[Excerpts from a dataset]
--- START ---

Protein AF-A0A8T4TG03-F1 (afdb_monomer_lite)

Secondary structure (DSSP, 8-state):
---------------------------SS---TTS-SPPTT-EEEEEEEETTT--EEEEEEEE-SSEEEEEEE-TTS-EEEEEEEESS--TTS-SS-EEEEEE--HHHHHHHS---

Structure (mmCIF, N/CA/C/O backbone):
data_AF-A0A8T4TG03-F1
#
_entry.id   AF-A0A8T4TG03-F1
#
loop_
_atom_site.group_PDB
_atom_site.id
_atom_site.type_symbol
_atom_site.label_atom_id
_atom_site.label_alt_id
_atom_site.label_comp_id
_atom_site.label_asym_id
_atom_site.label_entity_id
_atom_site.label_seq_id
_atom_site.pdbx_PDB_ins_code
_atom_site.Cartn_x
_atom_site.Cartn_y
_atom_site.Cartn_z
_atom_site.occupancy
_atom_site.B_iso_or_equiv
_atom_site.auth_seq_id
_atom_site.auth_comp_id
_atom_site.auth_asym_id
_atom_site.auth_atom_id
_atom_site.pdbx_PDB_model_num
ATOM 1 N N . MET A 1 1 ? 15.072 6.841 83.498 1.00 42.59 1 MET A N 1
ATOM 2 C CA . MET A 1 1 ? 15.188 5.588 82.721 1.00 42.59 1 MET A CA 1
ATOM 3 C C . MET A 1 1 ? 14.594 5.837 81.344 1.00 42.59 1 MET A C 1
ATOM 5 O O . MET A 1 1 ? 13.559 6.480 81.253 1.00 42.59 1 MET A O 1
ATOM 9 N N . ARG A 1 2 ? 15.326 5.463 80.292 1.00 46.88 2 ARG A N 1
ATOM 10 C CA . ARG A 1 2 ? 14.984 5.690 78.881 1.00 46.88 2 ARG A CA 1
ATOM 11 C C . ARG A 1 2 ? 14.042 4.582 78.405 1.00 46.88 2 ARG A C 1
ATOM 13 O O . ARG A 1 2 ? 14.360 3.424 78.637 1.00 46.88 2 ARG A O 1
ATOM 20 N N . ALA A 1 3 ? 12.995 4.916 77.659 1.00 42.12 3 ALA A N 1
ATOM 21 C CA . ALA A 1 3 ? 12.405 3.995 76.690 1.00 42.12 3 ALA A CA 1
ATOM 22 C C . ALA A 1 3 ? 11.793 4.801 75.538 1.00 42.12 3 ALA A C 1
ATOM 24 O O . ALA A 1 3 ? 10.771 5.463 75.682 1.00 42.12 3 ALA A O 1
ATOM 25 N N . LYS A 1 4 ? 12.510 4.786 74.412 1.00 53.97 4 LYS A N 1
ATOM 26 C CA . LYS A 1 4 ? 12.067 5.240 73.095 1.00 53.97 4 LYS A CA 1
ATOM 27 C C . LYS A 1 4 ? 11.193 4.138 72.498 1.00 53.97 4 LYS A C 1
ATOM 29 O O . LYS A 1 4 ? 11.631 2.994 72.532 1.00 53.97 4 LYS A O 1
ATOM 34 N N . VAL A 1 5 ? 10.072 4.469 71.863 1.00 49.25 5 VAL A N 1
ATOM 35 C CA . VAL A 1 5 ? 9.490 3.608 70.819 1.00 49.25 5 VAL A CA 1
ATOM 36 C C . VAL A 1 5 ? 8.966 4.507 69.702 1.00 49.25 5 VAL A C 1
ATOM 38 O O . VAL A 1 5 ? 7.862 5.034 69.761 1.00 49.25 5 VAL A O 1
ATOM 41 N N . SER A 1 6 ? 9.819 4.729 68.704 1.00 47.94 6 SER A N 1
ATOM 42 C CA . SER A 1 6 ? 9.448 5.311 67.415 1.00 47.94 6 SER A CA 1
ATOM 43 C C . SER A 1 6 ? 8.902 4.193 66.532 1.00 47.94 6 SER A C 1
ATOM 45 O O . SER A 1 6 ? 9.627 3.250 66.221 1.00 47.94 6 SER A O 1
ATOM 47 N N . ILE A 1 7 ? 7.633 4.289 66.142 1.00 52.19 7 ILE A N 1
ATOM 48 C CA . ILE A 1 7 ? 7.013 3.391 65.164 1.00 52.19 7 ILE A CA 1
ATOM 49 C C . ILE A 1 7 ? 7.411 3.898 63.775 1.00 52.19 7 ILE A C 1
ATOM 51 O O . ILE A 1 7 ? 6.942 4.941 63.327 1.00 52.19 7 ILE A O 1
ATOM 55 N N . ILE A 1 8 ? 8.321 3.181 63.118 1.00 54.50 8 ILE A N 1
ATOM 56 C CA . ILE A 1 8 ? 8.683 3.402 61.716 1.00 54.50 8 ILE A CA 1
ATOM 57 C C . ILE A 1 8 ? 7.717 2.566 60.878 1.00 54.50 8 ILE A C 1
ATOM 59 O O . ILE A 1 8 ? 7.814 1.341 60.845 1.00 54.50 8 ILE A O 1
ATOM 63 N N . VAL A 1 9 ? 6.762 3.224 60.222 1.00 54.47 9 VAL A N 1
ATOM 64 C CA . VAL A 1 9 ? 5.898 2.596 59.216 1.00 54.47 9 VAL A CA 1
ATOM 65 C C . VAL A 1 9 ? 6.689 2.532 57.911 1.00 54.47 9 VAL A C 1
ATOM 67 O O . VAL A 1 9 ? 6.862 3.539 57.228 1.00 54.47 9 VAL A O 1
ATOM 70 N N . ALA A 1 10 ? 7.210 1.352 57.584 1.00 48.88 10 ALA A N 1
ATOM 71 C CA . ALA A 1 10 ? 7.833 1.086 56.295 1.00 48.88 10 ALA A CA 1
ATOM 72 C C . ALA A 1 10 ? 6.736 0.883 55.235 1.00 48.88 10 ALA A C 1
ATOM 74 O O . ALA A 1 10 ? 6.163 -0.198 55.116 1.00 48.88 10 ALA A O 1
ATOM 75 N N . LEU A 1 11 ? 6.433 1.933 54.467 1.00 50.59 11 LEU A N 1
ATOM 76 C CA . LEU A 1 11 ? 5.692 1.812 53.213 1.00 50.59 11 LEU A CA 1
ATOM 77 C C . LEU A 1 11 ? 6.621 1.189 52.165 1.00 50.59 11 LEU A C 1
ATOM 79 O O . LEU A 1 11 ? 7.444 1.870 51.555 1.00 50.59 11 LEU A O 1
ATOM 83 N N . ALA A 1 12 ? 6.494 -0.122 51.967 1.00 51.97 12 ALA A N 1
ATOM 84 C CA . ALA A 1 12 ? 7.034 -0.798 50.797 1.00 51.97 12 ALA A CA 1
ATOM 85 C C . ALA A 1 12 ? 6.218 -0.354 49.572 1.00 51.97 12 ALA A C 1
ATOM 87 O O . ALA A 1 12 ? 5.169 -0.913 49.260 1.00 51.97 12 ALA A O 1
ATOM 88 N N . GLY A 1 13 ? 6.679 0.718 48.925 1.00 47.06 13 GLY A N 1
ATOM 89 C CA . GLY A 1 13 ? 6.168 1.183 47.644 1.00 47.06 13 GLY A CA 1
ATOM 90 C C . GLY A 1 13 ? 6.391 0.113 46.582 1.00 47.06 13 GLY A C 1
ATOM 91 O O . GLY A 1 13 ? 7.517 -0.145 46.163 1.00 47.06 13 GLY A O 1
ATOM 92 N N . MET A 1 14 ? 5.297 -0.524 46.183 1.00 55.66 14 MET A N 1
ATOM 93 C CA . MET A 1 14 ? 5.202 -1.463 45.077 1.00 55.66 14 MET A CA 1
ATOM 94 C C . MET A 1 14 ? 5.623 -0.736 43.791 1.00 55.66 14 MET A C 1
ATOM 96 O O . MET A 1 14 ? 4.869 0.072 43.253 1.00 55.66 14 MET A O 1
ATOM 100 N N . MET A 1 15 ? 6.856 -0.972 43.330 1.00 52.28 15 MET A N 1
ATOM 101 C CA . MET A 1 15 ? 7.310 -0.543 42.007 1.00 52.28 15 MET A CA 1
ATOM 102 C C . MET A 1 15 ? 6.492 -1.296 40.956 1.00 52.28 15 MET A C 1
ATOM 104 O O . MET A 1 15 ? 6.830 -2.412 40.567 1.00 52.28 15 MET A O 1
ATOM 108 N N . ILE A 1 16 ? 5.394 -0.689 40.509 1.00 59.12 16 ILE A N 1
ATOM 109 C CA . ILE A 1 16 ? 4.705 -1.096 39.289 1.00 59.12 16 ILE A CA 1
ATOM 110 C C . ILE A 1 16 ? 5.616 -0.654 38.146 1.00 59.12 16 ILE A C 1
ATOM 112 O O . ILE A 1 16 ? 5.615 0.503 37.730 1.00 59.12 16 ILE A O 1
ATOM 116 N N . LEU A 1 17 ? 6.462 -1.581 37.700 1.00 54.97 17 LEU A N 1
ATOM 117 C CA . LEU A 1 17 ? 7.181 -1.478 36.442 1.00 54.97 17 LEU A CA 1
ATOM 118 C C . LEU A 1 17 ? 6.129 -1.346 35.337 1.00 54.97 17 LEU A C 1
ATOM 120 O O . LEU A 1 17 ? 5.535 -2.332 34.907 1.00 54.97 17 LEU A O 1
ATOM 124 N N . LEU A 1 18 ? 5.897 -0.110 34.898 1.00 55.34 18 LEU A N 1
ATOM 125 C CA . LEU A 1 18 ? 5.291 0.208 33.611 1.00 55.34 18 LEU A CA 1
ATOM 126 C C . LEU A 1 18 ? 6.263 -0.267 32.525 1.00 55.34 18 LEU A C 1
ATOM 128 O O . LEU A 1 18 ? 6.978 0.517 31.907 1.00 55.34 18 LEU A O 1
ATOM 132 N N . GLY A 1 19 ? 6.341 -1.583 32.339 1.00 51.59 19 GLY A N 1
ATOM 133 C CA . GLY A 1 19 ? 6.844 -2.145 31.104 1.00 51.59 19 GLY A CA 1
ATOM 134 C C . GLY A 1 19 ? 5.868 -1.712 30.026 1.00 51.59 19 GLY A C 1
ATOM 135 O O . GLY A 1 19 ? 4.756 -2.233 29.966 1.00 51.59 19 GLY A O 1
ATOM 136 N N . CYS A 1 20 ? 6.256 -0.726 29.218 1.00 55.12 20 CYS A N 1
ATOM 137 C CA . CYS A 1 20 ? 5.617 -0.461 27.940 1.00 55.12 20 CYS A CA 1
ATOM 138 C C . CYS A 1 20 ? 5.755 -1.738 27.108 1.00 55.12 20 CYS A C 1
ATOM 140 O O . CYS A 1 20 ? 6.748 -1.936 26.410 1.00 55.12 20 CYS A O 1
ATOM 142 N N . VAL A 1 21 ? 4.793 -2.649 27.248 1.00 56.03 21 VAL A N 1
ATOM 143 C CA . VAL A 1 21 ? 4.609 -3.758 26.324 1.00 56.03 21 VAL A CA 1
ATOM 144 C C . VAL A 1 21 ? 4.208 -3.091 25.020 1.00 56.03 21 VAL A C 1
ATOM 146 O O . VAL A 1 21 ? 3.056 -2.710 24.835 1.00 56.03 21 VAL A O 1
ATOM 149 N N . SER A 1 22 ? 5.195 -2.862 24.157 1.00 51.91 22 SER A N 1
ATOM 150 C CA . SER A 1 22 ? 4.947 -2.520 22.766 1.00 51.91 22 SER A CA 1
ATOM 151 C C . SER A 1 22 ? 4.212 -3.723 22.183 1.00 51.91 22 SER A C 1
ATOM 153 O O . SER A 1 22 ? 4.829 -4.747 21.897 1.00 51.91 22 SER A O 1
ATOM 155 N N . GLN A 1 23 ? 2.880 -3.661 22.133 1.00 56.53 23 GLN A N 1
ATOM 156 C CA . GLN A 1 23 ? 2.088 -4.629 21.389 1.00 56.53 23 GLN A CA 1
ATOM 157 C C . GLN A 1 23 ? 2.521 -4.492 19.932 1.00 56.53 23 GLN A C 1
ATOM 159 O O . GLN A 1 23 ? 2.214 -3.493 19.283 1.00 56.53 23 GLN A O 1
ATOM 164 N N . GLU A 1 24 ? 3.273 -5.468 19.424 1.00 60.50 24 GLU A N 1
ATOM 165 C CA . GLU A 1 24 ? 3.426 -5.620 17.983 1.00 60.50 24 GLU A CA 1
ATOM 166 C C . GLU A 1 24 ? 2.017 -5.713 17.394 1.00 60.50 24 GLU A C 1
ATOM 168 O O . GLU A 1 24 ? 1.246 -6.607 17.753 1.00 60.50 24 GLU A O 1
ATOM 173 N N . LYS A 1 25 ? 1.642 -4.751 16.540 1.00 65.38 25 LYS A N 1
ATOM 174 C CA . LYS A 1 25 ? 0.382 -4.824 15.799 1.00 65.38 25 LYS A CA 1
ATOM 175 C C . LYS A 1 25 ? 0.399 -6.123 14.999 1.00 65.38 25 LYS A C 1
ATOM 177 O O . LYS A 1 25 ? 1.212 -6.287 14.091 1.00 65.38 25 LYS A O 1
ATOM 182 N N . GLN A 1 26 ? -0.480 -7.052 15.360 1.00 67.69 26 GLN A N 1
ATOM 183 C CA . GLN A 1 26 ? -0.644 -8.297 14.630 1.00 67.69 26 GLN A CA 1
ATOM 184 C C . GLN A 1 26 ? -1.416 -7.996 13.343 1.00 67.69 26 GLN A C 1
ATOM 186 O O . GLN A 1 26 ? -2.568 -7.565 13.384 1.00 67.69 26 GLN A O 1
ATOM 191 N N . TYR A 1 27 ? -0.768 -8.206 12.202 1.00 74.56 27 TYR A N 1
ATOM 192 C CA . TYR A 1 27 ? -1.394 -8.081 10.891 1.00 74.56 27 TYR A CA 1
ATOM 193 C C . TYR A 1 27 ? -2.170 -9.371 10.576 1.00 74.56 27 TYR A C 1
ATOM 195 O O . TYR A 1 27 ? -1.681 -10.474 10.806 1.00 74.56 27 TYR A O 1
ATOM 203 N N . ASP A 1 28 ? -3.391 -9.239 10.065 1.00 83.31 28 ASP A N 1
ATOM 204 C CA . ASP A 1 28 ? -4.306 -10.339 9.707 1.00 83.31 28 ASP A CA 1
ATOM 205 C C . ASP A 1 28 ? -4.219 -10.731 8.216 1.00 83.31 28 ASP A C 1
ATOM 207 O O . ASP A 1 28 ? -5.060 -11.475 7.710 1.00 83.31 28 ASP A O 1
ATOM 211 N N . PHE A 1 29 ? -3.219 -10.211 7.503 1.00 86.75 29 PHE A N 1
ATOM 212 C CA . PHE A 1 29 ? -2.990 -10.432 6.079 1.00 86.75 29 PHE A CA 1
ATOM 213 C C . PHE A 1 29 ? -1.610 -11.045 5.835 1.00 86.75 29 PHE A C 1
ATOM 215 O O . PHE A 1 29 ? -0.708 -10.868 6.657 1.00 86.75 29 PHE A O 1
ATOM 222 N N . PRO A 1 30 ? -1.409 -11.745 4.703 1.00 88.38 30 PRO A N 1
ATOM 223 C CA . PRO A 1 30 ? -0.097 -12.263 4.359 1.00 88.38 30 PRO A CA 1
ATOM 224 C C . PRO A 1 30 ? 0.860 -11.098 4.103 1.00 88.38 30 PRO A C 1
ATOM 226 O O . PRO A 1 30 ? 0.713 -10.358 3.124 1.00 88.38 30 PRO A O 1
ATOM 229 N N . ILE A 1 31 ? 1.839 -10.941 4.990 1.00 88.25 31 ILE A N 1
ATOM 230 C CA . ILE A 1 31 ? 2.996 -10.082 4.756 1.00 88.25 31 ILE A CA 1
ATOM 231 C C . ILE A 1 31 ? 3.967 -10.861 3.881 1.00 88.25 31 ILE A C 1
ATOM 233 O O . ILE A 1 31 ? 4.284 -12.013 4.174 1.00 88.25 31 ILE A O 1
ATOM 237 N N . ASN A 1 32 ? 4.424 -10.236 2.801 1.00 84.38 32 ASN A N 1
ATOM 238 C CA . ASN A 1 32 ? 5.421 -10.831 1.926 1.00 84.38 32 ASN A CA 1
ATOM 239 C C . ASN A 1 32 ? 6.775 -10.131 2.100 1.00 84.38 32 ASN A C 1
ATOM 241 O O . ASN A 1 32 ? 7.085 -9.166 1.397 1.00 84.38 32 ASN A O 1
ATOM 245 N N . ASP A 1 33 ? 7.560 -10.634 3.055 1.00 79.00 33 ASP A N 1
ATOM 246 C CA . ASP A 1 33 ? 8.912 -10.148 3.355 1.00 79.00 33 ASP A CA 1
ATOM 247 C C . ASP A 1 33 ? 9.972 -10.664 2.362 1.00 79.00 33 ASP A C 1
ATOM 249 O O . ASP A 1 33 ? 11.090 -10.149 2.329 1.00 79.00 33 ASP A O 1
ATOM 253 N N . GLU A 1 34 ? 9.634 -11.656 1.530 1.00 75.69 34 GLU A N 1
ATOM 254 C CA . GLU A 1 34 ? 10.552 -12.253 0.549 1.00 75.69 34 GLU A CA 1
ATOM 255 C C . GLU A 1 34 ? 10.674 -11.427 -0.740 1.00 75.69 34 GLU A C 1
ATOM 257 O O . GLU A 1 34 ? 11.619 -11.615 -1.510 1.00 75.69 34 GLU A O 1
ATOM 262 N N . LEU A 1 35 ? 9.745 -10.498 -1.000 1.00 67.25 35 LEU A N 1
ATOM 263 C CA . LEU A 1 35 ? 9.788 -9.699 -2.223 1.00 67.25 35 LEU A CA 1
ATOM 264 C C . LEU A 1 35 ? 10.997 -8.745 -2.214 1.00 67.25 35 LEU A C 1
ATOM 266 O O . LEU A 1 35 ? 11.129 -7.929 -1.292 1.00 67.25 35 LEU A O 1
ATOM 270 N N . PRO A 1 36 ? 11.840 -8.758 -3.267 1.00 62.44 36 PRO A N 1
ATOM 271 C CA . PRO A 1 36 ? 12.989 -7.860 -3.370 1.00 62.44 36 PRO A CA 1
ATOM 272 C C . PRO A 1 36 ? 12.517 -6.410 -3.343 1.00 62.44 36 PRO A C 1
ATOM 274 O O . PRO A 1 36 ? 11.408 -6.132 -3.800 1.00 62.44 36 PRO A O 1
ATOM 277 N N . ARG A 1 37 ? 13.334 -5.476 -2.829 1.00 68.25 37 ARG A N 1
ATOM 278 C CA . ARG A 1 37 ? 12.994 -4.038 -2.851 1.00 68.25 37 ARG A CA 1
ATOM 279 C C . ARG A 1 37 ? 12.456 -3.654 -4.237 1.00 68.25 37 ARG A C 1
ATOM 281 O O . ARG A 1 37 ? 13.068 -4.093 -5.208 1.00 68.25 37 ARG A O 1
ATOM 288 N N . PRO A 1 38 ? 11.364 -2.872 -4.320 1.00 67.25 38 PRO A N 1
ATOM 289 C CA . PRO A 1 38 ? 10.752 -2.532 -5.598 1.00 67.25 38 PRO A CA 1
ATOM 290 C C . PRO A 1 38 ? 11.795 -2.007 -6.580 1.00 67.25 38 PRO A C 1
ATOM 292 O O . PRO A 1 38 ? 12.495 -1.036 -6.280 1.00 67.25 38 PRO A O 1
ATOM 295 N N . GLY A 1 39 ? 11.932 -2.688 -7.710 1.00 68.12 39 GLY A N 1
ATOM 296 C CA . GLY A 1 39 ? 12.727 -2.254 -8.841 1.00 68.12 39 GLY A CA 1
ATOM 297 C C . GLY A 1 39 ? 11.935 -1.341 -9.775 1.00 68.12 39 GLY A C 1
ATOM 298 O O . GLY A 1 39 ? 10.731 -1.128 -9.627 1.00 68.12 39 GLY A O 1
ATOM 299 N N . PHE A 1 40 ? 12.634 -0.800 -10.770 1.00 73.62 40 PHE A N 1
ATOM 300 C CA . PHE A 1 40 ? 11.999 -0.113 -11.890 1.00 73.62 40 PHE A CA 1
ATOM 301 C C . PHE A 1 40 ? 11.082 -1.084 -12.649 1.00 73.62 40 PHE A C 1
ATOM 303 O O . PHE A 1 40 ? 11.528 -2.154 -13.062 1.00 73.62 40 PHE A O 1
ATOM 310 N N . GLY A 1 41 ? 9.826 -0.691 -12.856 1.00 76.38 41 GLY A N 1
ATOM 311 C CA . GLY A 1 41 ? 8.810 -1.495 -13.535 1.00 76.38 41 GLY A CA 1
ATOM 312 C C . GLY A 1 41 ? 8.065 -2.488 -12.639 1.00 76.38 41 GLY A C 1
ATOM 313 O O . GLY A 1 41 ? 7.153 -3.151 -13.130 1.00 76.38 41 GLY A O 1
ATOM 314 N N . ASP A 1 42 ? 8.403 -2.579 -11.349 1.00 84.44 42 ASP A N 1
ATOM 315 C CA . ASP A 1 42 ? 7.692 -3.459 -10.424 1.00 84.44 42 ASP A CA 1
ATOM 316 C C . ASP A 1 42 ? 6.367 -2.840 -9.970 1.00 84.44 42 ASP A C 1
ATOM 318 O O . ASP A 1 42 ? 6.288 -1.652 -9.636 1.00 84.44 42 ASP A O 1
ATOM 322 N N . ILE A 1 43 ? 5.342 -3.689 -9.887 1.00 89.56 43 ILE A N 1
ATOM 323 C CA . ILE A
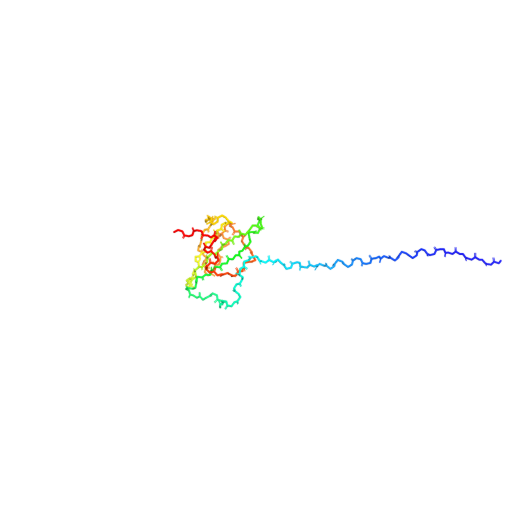 1 43 ? 4.084 -3.375 -9.211 1.00 89.56 43 ILE A CA 1
ATOM 324 C C . ILE A 1 43 ? 4.180 -3.864 -7.766 1.00 89.56 43 ILE A C 1
ATOM 326 O O . ILE A 1 43 ? 4.506 -5.022 -7.494 1.00 89.56 43 ILE A O 1
ATOM 330 N N . VAL A 1 44 ? 3.892 -2.978 -6.819 1.00 91.94 44 VAL A N 1
ATOM 331 C CA . VAL A 1 44 ? 3.973 -3.250 -5.387 1.00 91.94 44 VAL A CA 1
ATOM 332 C C . VAL A 1 44 ? 2.595 -3.126 -4.772 1.00 91.94 44 VAL A C 1
ATOM 334 O O . VAL A 1 44 ? 2.014 -2.047 -4.751 1.00 91.94 44 VAL A O 1
ATOM 337 N N . TYR A 1 45 ? 2.115 -4.220 -4.193 1.00 93.00 45 TYR A N 1
ATOM 338 C CA . TYR A 1 45 ? 0.890 -4.240 -3.404 1.00 93.00 45 TYR A CA 1
ATOM 339 C C . TYR A 1 45 ? 1.237 -4.126 -1.923 1.00 93.00 45 TYR A C 1
ATOM 341 O O . TYR A 1 45 ? 2.065 -4.882 -1.406 1.00 93.00 45 TYR A O 1
ATOM 349 N N . SER A 1 46 ? 0.609 -3.177 -1.239 1.00 93.81 46 SER A N 1
ATOM 350 C CA . SER A 1 46 ? 0.833 -2.904 0.176 1.00 93.81 46 SER A CA 1
ATOM 351 C C . SER A 1 46 ? -0.477 -2.719 0.927 1.00 93.81 46 SER A C 1
ATOM 353 O O . SER A 1 46 ? -1.490 -2.298 0.373 1.00 93.81 46 SER A O 1
ATOM 355 N N . VAL A 1 47 ? -0.436 -3.006 2.220 1.00 94.25 47 VAL A N 1
ATOM 356 C CA . VAL A 1 47 ? -1.482 -2.663 3.176 1.00 94.25 47 VAL A CA 1
ATOM 357 C C . VAL A 1 47 ? -0.882 -1.668 4.158 1.00 94.25 47 VAL A C 1
ATOM 359 O O . VAL A 1 47 ? 0.135 -1.951 4.790 1.00 94.25 47 VAL A O 1
ATOM 362 N N . CYS A 1 48 ? -1.493 -0.498 4.247 1.00 93.19 48 CYS A N 1
ATOM 363 C CA . CYS A 1 48 ? -1.089 0.619 5.084 1.00 93.19 48 CYS A CA 1
ATOM 364 C C . CYS A 1 48 ? -2.210 0.982 6.064 1.00 93.19 48 CYS A C 1
ATOM 366 O O . CYS A 1 48 ? -3.306 0.416 6.026 1.00 93.19 48 CYS A O 1
ATOM 368 N N . GLU A 1 49 ? -1.945 1.962 6.918 1.00 92.19 49 GLU A N 1
ATOM 369 C CA . GLU A 1 49 ? -2.929 2.560 7.816 1.00 92.19 49 GLU A CA 1
ATOM 370 C C . GLU A 1 49 ? -3.015 4.060 7.550 1.00 92.19 49 GLU A C 1
ATOM 372 O O . GLU A 1 49 ? -1.988 4.728 7.440 1.00 92.19 49 GLU A O 1
ATOM 377 N N . ASP A 1 50 ? -4.226 4.592 7.447 1.00 91.06 50 ASP A N 1
ATOM 378 C CA . ASP A 1 50 ? -4.453 6.033 7.409 1.00 91.06 50 ASP A CA 1
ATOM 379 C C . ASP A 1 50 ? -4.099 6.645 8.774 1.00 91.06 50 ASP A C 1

--- END ---

[Prompt]: Above are the records; repeat exactly the lines from the one holding "ATOM 2 C CA" down to the one holding "ATOM 9 N N .", end lines included.

[Answer to this exercise]:
ATOM 2 C CA . MET A 1 1 ? 15.188 5.588 82.721 1.00 42.59 1 MET A CA 1
ATOM 3 C C . MET A 1 1 ? 14.594 5.837 81.344 1.00 42.59 1 MET A C 1
ATOM 5 O O . MET A 1 1 ? 13.559 6.480 81.253 1.00 42.59 1 MET A O 1
ATOM 9 N N . ARG A 1 2 ? 15.326 5.463 80.292 1.00 46.88 2 ARG A N 1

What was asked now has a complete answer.